Henry Waddington really grabbed one’s attention as Zuniga, while Ross Ramgobin’s Moralès was a strong dramatic presence in the opening Act. Benjamin Bevan (Dancaire), Joe Roche (Remendado) and Gregory A Smith (in the spoken role of Lillas Pastia) enlivened the bandit scenes. The children’s chorus were superb, raised on the tenement balconies, firing water-pistols at the marching soldiers, and the Chorus of WNO sang, and moved, persuasively. Tomáš Hanus drew some fire and spirit from the WNO Orchestra, balancing the exoticism with a warm Romantic glow.

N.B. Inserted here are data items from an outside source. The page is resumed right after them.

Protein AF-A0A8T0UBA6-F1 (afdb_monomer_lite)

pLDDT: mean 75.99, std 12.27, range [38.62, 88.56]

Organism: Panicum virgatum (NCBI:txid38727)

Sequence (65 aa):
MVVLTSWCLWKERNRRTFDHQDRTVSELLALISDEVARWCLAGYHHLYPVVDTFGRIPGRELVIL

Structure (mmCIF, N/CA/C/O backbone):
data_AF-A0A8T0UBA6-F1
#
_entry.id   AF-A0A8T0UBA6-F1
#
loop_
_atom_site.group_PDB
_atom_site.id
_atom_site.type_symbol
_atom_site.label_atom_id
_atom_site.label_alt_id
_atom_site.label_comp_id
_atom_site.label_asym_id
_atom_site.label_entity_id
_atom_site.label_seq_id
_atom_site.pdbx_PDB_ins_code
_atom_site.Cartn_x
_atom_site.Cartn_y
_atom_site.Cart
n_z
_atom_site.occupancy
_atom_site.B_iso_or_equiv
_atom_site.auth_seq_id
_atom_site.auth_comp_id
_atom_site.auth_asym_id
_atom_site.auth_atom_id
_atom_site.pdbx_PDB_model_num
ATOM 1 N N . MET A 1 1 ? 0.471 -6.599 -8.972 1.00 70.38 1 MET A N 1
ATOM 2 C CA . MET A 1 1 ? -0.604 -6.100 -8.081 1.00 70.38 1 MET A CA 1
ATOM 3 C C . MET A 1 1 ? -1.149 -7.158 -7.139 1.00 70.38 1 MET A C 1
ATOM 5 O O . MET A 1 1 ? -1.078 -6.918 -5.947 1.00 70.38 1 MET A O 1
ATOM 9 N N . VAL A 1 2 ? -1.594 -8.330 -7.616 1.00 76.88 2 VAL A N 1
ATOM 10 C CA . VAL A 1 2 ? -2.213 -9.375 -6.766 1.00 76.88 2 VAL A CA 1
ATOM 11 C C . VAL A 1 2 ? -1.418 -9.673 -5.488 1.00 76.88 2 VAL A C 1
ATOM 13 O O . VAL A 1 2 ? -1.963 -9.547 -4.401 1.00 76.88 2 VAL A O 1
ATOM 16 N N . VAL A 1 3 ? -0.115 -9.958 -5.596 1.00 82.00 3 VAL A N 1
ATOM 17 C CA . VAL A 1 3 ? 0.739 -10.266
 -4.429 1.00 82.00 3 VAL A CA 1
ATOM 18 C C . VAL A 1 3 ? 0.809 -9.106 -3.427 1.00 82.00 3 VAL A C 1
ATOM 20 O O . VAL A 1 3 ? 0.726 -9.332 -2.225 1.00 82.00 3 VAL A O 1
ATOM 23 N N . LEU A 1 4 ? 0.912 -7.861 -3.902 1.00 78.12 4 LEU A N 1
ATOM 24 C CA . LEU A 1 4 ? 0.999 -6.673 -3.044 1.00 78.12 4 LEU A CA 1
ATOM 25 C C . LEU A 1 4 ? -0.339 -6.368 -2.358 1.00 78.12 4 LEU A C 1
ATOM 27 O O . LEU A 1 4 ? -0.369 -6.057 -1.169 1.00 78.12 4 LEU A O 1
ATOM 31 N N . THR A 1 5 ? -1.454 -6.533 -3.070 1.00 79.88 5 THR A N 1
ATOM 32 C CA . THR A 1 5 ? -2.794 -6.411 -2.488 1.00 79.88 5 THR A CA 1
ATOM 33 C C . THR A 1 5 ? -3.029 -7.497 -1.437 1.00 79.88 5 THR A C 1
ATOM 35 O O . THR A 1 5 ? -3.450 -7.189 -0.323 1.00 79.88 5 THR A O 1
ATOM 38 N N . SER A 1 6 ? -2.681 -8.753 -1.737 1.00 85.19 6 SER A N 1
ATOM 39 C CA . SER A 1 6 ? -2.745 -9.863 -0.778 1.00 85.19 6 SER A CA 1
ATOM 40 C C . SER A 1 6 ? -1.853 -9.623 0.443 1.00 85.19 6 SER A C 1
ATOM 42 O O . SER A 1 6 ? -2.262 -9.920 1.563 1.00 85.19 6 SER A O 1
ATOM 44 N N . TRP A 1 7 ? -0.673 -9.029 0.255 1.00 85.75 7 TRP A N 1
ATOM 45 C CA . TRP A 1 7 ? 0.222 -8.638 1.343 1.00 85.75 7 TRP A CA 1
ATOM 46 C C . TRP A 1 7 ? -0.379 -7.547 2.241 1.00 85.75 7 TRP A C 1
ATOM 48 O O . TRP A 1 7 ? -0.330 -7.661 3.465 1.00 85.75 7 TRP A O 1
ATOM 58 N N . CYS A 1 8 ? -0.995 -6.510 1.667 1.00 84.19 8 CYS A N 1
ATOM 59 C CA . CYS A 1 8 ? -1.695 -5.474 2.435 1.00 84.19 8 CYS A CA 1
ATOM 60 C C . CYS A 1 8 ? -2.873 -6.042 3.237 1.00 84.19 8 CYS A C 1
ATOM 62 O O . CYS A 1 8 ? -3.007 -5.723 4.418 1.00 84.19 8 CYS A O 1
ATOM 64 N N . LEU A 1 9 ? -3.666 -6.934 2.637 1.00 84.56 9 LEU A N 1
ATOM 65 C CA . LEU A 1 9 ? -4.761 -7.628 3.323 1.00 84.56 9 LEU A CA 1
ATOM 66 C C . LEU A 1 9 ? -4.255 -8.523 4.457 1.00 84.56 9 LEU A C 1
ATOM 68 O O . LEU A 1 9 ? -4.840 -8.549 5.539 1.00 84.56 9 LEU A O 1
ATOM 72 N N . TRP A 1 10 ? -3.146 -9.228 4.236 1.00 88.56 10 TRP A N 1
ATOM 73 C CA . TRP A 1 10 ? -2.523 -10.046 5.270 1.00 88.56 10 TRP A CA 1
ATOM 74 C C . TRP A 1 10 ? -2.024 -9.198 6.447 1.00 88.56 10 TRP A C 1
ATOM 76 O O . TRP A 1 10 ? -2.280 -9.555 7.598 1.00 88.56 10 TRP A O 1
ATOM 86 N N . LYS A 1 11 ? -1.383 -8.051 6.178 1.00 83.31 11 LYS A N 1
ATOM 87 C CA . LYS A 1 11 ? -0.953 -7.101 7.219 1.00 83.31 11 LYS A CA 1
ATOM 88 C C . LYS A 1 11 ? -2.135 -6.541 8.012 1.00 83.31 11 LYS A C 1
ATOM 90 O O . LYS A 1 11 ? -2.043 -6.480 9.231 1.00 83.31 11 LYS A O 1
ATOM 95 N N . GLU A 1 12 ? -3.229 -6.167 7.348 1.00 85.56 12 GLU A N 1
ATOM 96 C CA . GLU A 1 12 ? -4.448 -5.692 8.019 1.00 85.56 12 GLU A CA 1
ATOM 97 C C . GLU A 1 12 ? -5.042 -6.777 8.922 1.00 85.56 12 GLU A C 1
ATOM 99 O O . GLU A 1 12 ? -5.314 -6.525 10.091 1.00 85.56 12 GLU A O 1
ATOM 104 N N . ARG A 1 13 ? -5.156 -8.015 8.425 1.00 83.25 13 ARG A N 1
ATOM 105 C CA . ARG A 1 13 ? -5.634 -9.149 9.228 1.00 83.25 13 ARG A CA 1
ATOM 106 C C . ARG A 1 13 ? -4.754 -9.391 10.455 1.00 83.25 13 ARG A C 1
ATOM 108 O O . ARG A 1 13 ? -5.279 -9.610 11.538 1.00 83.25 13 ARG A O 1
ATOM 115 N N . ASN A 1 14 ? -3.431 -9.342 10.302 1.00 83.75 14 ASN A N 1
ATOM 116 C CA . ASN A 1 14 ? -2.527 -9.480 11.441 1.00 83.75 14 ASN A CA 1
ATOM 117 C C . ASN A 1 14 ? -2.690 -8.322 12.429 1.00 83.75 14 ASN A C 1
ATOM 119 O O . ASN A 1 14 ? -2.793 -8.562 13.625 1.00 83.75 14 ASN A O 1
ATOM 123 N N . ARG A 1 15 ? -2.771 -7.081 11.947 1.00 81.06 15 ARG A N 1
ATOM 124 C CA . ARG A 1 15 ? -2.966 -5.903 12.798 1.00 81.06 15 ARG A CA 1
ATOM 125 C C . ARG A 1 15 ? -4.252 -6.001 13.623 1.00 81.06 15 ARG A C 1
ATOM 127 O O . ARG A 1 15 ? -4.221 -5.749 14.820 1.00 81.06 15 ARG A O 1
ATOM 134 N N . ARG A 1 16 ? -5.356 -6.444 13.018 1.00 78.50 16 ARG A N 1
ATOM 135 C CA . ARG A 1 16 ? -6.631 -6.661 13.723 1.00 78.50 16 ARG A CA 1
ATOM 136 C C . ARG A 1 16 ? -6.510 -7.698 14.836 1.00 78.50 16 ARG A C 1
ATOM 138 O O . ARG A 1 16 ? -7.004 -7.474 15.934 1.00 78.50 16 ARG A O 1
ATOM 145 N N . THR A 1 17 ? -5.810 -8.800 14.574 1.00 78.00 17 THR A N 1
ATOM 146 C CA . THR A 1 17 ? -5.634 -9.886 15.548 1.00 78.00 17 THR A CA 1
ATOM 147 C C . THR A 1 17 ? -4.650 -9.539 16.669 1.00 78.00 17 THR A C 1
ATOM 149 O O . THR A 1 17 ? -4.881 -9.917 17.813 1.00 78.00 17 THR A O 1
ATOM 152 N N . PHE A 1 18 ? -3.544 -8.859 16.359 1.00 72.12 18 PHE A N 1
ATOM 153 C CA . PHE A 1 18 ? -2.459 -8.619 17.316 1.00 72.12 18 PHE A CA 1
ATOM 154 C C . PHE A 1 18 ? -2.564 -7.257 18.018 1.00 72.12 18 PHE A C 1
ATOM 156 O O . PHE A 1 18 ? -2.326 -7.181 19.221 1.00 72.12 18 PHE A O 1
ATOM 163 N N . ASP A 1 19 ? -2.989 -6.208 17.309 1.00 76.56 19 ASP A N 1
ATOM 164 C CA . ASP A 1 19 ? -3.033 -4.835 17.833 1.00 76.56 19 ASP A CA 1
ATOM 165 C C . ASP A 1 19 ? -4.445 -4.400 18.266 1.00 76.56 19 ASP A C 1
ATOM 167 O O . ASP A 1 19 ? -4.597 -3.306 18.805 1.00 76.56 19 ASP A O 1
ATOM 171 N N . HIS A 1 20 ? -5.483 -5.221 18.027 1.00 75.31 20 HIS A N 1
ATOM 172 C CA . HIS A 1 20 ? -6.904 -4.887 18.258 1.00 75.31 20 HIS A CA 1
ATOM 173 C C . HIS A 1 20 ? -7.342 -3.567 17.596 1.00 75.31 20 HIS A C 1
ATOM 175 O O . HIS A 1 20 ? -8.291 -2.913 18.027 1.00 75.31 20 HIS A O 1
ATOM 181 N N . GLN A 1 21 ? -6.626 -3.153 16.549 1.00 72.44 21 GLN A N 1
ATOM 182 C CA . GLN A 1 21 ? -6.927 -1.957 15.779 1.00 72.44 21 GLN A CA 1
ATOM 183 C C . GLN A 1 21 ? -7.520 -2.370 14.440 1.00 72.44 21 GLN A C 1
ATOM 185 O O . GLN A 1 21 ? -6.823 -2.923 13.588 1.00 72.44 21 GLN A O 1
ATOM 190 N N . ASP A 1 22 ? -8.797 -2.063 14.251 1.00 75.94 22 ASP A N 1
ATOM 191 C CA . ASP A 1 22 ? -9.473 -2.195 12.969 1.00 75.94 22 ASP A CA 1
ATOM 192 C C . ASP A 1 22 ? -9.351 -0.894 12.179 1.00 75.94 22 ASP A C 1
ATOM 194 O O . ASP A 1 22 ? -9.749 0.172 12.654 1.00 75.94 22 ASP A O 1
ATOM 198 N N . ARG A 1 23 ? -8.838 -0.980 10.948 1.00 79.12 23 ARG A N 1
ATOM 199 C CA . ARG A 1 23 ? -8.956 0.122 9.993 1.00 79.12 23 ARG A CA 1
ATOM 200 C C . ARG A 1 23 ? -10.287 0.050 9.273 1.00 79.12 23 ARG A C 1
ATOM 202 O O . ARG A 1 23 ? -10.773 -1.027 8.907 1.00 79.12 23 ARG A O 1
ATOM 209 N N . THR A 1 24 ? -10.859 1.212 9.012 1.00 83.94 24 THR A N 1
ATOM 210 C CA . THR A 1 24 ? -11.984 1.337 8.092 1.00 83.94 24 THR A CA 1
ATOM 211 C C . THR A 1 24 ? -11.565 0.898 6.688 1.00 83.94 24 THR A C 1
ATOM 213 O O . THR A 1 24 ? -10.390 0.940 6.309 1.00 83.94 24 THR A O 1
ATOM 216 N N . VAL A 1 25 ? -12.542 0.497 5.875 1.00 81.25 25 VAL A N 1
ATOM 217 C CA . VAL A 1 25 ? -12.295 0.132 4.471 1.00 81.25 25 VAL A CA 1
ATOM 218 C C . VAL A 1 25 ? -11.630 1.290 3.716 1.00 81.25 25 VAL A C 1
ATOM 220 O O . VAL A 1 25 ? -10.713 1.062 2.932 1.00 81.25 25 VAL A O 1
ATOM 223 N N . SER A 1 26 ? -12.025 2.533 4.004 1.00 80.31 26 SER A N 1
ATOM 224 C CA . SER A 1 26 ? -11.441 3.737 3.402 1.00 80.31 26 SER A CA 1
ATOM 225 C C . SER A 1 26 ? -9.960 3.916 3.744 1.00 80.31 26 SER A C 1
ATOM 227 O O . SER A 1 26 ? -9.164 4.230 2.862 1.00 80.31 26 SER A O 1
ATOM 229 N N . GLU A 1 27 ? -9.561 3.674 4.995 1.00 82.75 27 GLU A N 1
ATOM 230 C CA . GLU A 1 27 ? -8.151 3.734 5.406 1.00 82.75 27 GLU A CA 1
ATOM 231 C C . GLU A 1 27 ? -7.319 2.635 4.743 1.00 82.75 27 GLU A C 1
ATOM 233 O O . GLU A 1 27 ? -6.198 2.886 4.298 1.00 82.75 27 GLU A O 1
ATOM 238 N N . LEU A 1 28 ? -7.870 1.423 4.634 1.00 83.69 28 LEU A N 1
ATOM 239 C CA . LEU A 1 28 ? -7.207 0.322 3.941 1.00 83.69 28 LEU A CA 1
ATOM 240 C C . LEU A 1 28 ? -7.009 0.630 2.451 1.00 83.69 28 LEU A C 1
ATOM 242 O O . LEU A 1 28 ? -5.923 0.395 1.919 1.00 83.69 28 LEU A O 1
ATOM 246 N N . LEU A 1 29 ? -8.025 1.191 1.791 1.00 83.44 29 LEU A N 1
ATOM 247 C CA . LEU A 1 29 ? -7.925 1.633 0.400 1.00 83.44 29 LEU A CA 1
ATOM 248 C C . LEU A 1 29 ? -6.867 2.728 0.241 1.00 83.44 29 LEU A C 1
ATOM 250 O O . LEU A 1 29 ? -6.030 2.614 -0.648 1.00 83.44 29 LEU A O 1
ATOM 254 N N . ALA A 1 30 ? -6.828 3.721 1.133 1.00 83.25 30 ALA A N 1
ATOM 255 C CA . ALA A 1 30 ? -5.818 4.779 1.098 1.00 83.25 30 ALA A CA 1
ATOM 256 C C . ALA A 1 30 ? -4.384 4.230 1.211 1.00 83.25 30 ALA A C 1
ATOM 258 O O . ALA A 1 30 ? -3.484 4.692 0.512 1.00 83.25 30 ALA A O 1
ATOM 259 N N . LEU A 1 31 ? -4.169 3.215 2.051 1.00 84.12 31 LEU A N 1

This was a highly enjoyable evening. No ‘concept’ was needed - or, indeed, really evident: singers and musicians simply let Carmen’s songs ‘speak’ for themselves.

Claire Seymour

Carmen - Virginie Verrez, Don José - Dimitri Pittas, Micaëla - Anita Watson, Escamillo - Phillip Rhodes, Moralès - Ross Ramgobin, Zuniga - Henry Waddington, Frasquita - Harriet Eyley, Mercédès - Angela Simkin, Dancaire - Benjamin Bevan, Remendado - Joe Roche, Lillas Pastia - Gregory A Smith, Dancers (Carmine De Amicis, Josie Sinnadurai); Director - Jo Davies, Conductor - Tomáš Hanus, Set Designer - Leslie Travers, Costume Designer - Gabrielle Dalton, Movement Director - Denni Sayers, Assistant Choreographer/Dance Captain - Carmine De Amicis, Fight Director - Lisa Connell, Orchestra and Chorus of Welsh National Opera.

Birmingham Hippodrome; Tuesday 5th November 2019.